Por: Emmanuel Rangel Redondo
La Guajira, un departamento de enormes riquezas culturales, ambientales y humanas, también ha vivido décadas de profundas desigualdades, conflictos por el acceso a servicios básicos y una política marcada por estructuras tradicionales de poder. Con el paso del tiempo, estas dinámicas han consolidado lo que muchas personas llaman “clanes políticos”: familias o grupos de poder que, a través de prácticas clientelistas y redes de influencia, han mantenido el control de la toma de decisiones y de la representación institucional.
Los clanes y la política tradicional
Los clanes políticos en La Guajira se han caracterizado por:
Monopolizar espacios de poder por generaciones, donde el acceso a cargos públicos suele repetirse dentro de un mismo grupo familiar o allegado.

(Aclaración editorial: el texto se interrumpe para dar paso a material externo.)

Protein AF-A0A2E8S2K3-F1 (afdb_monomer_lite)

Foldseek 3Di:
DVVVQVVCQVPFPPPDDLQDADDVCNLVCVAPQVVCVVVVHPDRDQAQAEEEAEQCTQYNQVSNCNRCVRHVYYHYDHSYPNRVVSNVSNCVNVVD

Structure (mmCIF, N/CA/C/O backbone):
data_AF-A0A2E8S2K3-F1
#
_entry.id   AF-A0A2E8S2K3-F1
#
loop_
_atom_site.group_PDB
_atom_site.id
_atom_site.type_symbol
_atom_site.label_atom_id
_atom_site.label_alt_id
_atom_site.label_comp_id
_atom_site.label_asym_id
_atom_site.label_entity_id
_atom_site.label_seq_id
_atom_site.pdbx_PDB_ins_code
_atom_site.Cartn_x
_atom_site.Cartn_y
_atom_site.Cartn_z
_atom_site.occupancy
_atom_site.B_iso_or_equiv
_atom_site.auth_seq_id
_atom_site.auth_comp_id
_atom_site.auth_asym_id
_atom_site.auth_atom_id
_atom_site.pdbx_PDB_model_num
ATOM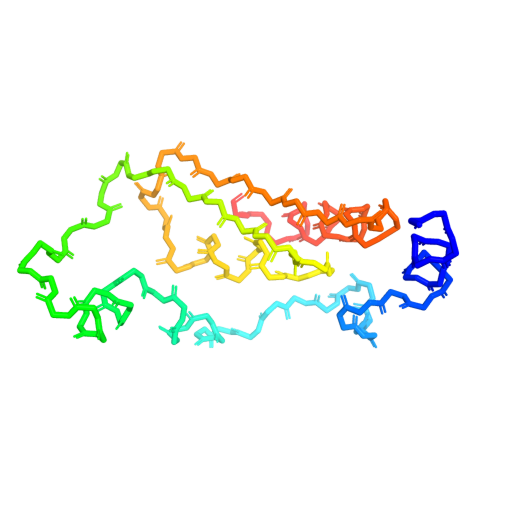 1 N N . MET A 1 1 ? -1.783 3.889 -21.599 1.00 75.12 1 MET A N 1
ATOM 2 C CA . MET A 1 1 ? -1.768 3.026 -20.392 1.00 75.12 1 MET A CA 1
ATOM 3 C C . MET A 1 1 ? -0.647 1.987 -20.382 1.00 75.12 1 MET A C 1
ATOM 5 O O . MET A 1 1 ? 0.036 1.906 -19.371 1.00 75.12 1 MET A O 1
ATOM 9 N N . LYS A 1 2 ? -0.394 1.239 -21.471 1.00 88.50 2 LYS A N 1
ATOM 10 C CA . LYS A 1 2 ? 0.684 0.225 -21.518 1.00 88.50 2 LYS A CA 1
ATOM 11 C C . LYS A 1 2 ? 2.078 0.780 -21.166 1.00 88.50 2 LYS A C 1
ATOM 13 O O . LYS A 1 2 ? 2.719 0.249 -20.277 1.00 88.50 2 LYS A O 1
ATOM 18 N N . VAL A 1 3 ? 2.484 1.905 -21.764 1.00 94.00 3 VAL A N 1
ATOM 19 C CA . VAL A 1 3 ? 3.794 2.543 -21.496 1.00 94.00 3 VAL A CA 1
ATOM 20 C C . VAL A 1 3 ? 3.989 2.890 -20.014 1.00 94.00 3 VAL A C 1
ATOM 22 O O . VAL A 1 3 ? 5.053 2.648 -19.459 1.00 94.00 3 VAL A O 1
ATOM 25 N N . VAL A 1 4 ? 2.948 3.408 -19.354 1.00 90.19 4 VAL A N 1
ATOM 26 C CA . VAL A 1 4 ? 2.991 3.760 -17.924 1.00 90.19 4 VAL A CA 1
ATOM 27 C C . VAL A 1 4 ? 3.124 2.501 -17.068 1.00 90.19 4 VAL A C 1
ATOM 29 O O . VAL A 1 4 ? 3.975 2.440 -16.186 1.00 90.19 4 VAL A O 1
ATOM 32 N N . ARG A 1 5 ? 2.328 1.467 -17.364 1.00 91.56 5 ARG A N 1
ATOM 33 C CA . ARG A 1 5 ? 2.430 0.163 -16.698 1.00 91.56 5 ARG A CA 1
ATOM 34 C C . ARG A 1 5 ? 3.833 -0.427 -16.839 1.00 91.56 5 ARG A C 1
ATOM 36 O O . ARG A 1 5 ? 4.417 -0.843 -15.844 1.00 91.56 5 ARG A O 1
ATOM 43 N N . ASP A 1 6 ? 4.372 -0.446 -18.054 1.00 94.62 6 ASP A N 1
ATOM 44 C CA . ASP A 1 6 ? 5.693 -1.005 -18.348 1.00 94.62 6 ASP A CA 1
ATOM 45 C C . ASP A 1 6 ? 6.795 -0.225 -17.616 1.00 94.62 6 ASP A C 1
ATOM 47 O O . ASP A 1 6 ? 7.707 -0.829 -17.048 1.00 94.62 6 ASP A O 1
ATOM 51 N N . PHE A 1 7 ? 6.670 1.105 -17.543 1.00 94.31 7 PHE A N 1
ATOM 52 C CA . PHE A 1 7 ? 7.575 1.953 -16.773 1.00 94.31 7 PHE A CA 1
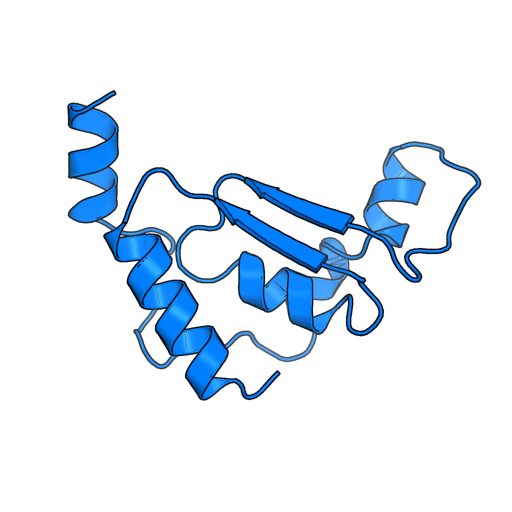ATOM 53 C C . PHE A 1 7 ? 7.578 1.587 -15.282 1.00 94.31 7 PHE A C 1
ATOM 55 O O . PHE A 1 7 ? 8.640 1.286 -14.741 1.00 94.31 7 PHE A O 1
ATOM 62 N N . TYR A 1 8 ? 6.415 1.532 -14.625 1.00 91.81 8 TYR A N 1
ATOM 63 C CA . TYR A 1 8 ? 6.336 1.179 -13.199 1.00 91.81 8 TYR A CA 1
ATOM 64 C C . TYR A 1 8 ? 6.652 -0.295 -12.913 1.00 91.81 8 TYR A C 1
ATOM 66 O O . TYR A 1 8 ? 7.054 -0.637 -11.800 1.00 91.81 8 TYR A O 1
ATOM 74 N N . ASN A 1 9 ? 6.499 -1.185 -13.894 1.00 91.31 9 ASN A N 1
ATOM 75 C CA . ASN A 1 9 ? 6.978 -2.560 -13.775 1.00 91.31 9 ASN A CA 1
ATOM 76 C C . ASN A 1 9 ? 8.511 -2.617 -13.797 1.00 91.31 9 ASN A C 1
ATOM 78 O O . ASN A 1 9 ? 9.103 -3.389 -13.039 1.00 91.31 9 ASN A O 1
ATOM 82 N N . ARG A 1 10 ? 9.157 -1.808 -14.648 1.00 94.25 10 ARG A N 1
ATOM 83 C CA . ARG A 1 10 ? 10.621 -1.727 -14.743 1.00 94.25 10 ARG A CA 1
ATOM 84 C C . ARG A 1 10 ? 11.238 -0.984 -13.557 1.00 94.25 10 ARG A C 1
ATOM 86 O O . ARG A 1 10 ? 12.293 -1.385 -13.071 1.00 94.25 10 ARG A O 1
ATOM 93 N N . PHE A 1 11 ? 10.567 0.058 -13.078 1.00 92.00 11 PHE A N 1
ATOM 94 C CA . PHE A 1 11 ? 11.019 0.934 -11.999 1.00 92.00 11 PHE A CA 1
ATOM 95 C C . PHE A 1 11 ? 9.942 1.031 -10.905 1.00 92.00 11 PHE A C 1
ATOM 97 O O . PHE A 1 11 ? 9.227 2.031 -10.820 1.00 92.00 11 PHE A O 1
ATOM 104 N N . PRO A 1 12 ? 9.781 -0.016 -10.076 1.00 88.44 12 PRO A N 1
ATOM 105 C CA . PRO A 1 12 ? 8.750 -0.035 -9.047 1.00 88.44 12 PRO A CA 1
ATOM 106 C C . PRO A 1 12 ? 9.007 1.031 -7.979 1.00 88.44 12 PRO A C 1
ATOM 108 O O . PRO A 1 12 ? 10.140 1.219 -7.529 1.00 88.44 12 PRO A O 1
ATOM 111 N N . TYR A 1 13 ? 7.931 1.688 -7.546 1.00 87.00 13 TYR A N 1
ATOM 112 C CA . TYR A 1 13 ? 7.965 2.763 -6.559 1.00 87.00 13 TYR A CA 1
ATOM 113 C C . TYR A 1 13 ? 7.161 2.399 -5.290 1.00 87.00 13 TYR A C 1
ATOM 115 O O . TYR A 1 13 ? 6.096 1.785 -5.400 1.00 87.00 13 TYR A O 1
ATOM 123 N N . PRO A 1 14 ? 7.638 2.764 -4.085 1.00 86.62 14 PRO A N 1
ATOM 124 C CA . PRO A 1 14 ? 8.969 3.319 -3.828 1.00 86.62 14 PRO A CA 1
ATOM 125 C C . PRO A 1 14 ? 10.081 2.274 -4.063 1.00 86.62 14 PRO A C 1
ATOM 127 O O . PRO A 1 14 ? 9.832 1.074 -3.880 1.00 86.62 14 PRO A O 1
ATOM 130 N N . PRO A 1 15 ? 11.304 2.691 -4.463 1.00 87.00 15 PRO A N 1
ATOM 131 C CA . PRO A 1 15 ? 12.419 1.794 -4.786 1.00 87.00 15 PRO A CA 1
ATOM 132 C C . PRO A 1 15 ? 13.128 1.295 -3.517 1.00 87.00 15 PRO A C 1
ATOM 134 O O . PRO A 1 15 ? 14.323 1.486 -3.315 1.00 87.00 15 PRO A O 1
ATOM 137 N N . ILE A 1 16 ? 12.370 0.669 -2.625 1.00 89.06 16 ILE A N 1
ATOM 138 C CA . ILE A 1 16 ? 12.865 0.167 -1.341 1.00 89.06 16 ILE A CA 1
ATOM 139 C C . ILE A 1 16 ? 13.317 -1.302 -1.439 1.00 89.06 16 ILE A C 1
ATOM 141 O O . ILE A 1 16 ? 12.743 -2.067 -2.230 1.00 89.06 16 ILE A O 1
ATOM 145 N N . PRO A 1 17 ? 14.298 -1.738 -0.617 1.00 88.94 17 PRO A N 1
ATOM 146 C CA . PRO A 1 17 ? 14.768 -3.124 -0.592 1.00 88.94 17 PRO A CA 1
ATOM 147 C C . PRO A 1 17 ? 13.630 -4.118 -0.361 1.00 88.94 17 PRO A C 1
ATOM 149 O O . PRO A 1 17 ? 12.739 -3.865 0.448 1.00 88.94 17 PRO A O 1
ATOM 152 N N . THR A 1 18 ? 13.649 -5.269 -1.035 1.00 80.56 18 THR A N 1
ATOM 153 C CA . THR A 1 18 ? 12.549 -6.258 -1.013 1.00 80.56 18 THR A CA 1
ATOM 154 C C . THR A 1 18 ? 12.181 -6.737 0.394 1.00 80.56 18 THR A C 1
ATOM 156 O O . THR A 1 18 ? 11.014 -7.006 0.656 1.00 80.56 18 THR A O 1
ATOM 159 N N . LEU A 1 19 ? 13.163 -6.800 1.297 1.00 87.19 19 LEU A N 1
ATOM 160 C CA . LEU A 1 19 ? 12.996 -7.235 2.687 1.00 87.19 19 LEU A CA 1
ATOM 161 C C . LEU A 1 19 ? 12.726 -6.082 3.666 1.00 87.19 19 LEU A C 1
ATOM 163 O O . LEU A 1 19 ? 12.576 -6.318 4.860 1.00 87.19 19 LEU A O 1
ATOM 167 N N . ALA A 1 20 ? 12.683 -4.835 3.188 1.00 90.75 20 ALA A N 1
ATOM 168 C CA . ALA A 1 20 ? 12.339 -3.704 4.036 1.00 90.75 20 ALA A CA 1
ATOM 169 C C . ALA A 1 20 ? 10.857 -3.779 4.425 1.00 90.75 20 ALA A C 1
ATOM 171 O O . ALA A 1 20 ? 9.990 -3.854 3.550 1.00 90.75 20 ALA A O 1
ATOM 172 N N . LEU A 1 21 ? 10.596 -3.737 5.730 1.00 92.19 21 LEU A N 1
ATOM 173 C CA . LEU A 1 21 ? 9.269 -3.590 6.323 1.00 92.19 21 LEU A CA 1
ATOM 174 C C . LEU A 1 21 ? 9.042 -2.128 6.743 1.00 92.19 21 LEU A C 1
ATOM 176 O O . LEU A 1 21 ? 10.024 -1.392 6.914 1.00 92.19 21 LEU A O 1
ATOM 180 N N . PRO A 1 22 ? 7.781 -1.689 6.907 1.00 90.62 22 PRO A N 1
ATOM 181 C CA . PRO A 1 22 ? 7.497 -0.385 7.481 1.00 90.62 22 PRO A CA 1
ATOM 182 C C . PRO A 1 22 ? 8.152 -0.217 8.850 1.00 90.62 22 PRO A C 1
ATOM 184 O O . PRO A 1 22 ? 8.305 -1.161 9.630 1.00 90.62 22 PRO A O 1
ATOM 187 N N . ARG A 1 23 ? 8.540 1.018 9.166 1.00 91.19 23 ARG A N 1
ATOM 188 C CA . ARG A 1 23 ? 8.940 1.356 10.534 1.00 91.19 23 ARG A CA 1
ATOM 189 C C . ARG A 1 23 ? 7.691 1.426 11.406 1.00 91.19 23 ARG A C 1
ATOM 191 O O . ARG A 1 23 ? 6.653 1.915 10.966 1.00 91.19 23 ARG A O 1
ATOM 198 N N . ARG A 1 24 ? 7.813 1.038 12.678 1.00 86.94 24 ARG A N 1
ATOM 199 C CA . ARG A 1 24 ? 6.719 1.189 13.650 1.00 86.94 24 ARG A CA 1
ATOM 200 C C . ARG A 1 24 ? 6.186 2.622 13.643 1.00 86.94 24 ARG A C 1
ATOM 202 O O . ARG A 1 24 ? 6.941 3.571 13.843 1.00 86.94 24 ARG A O 1
ATOM 209 N N . GLY A 1 25 ? 4.881 2.765 13.430 1.00 87.62 25 GLY A N 1
ATOM 210 C CA . GLY A 1 25 ? 4.201 4.060 13.417 1.00 87.62 25 GLY A CA 1
ATOM 211 C C . GLY A 1 25 ? 4.380 4.883 12.138 1.00 87.62 25 GLY A C 1
ATOM 212 O O . GLY A 1 25 ? 3.889 6.008 12.101 1.00 87.62 25 GLY A O 1
ATOM 213 N N . GLN A 1 26 ? 5.019 4.348 11.091 1.00 91.94 26 GLN A N 1
ATOM 214 C CA . GLN A 1 26 ? 5.145 5.021 9.792 1.00 91.94 26 GLN A CA 1
ATOM 215 C C . GLN A 1 26 ? 3.777 5.391 9.197 1.00 91.94 26 GLN A C 1
ATOM 217 O O . GLN A 1 26 ? 3.643 6.444 8.583 1.00 91.94 26 GLN A O 1
ATOM 222 N N . GLY A 1 27 ? 2.757 4.561 9.428 1.00 93.31 27 GLY A N 1
ATOM 223 C CA . GLY A 1 27 ? 1.405 4.772 8.917 1.00 93.31 27 GLY A CA 1
ATOM 224 C C . GLY A 1 27 ? 0.524 5.721 9.718 1.00 93.31 27 GLY A C 1
ATOM 225 O O . GLY A 1 27 ? -0.612 5.925 9.317 1.00 93.31 27 GLY A O 1
ATOM 226 N N . LYS A 1 28 ? 0.986 6.303 10.836 1.00 93.19 28 LYS A N 1
ATOM 227 C CA . LYS A 1 28 ? 0.132 7.156 11.692 1.00 93.19 28 LYS A CA 1
ATOM 228 C C . LYS A 1 28 ? -0.620 8.258 10.922 1.00 93.19 28 LYS A C 1
ATOM 230 O O . LYS A 1 28 ? -1.807 8.420 11.184 1.00 93.19 28 LYS A O 1
ATOM 235 N N . PRO A 1 29 ? -0.002 8.979 9.964 1.00 92.88 29 PRO A N 1
ATOM 236 C CA . PRO A 1 29 ? -0.718 9.989 9.179 1.00 92.88 29 PRO A CA 1
ATOM 237 C C . PRO A 1 29 ? -1.791 9.415 8.242 1.00 92.88 29 PRO A C 1
ATOM 239 O O . PRO A 1 29 ? -2.636 10.163 7.767 1.00 92.88 29 PRO A O 1
ATOM 242 N N . LEU A 1 30 ? -1.750 8.109 7.960 1.00 92.44 30 LEU A N 1
ATOM 243 C CA . LEU A 1 30 ? -2.710 7.403 7.109 1.00 92.44 30 LEU A CA 1
ATOM 244 C C . LEU A 1 30 ? -3.904 6.841 7.892 1.00 92.44 30 LEU A C 1
ATOM 246 O O . LEU A 1 30 ? -4.762 6.205 7.285 1.00 92.44 30 LEU A O 1
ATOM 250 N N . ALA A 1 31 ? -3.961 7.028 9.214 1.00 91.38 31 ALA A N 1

Clientelismo y prebendas, con la entrega de favores, dinero o apoyos locales a cambio de respaldo político.
Debilitamiento de la participación ciudadana, especialmente juvenil y comunitaria, frente a la centralización del poder.
Estas prácticas han generado una sensación de que la política está alejada de las necesidades reales de poblaciones rurales, indígenas, campesinas y jóvenes que buscan soluciones a problemas urgentes: acceso a agua potable, educación de calidad, salud, oportunidades de empleo y participación efectiva.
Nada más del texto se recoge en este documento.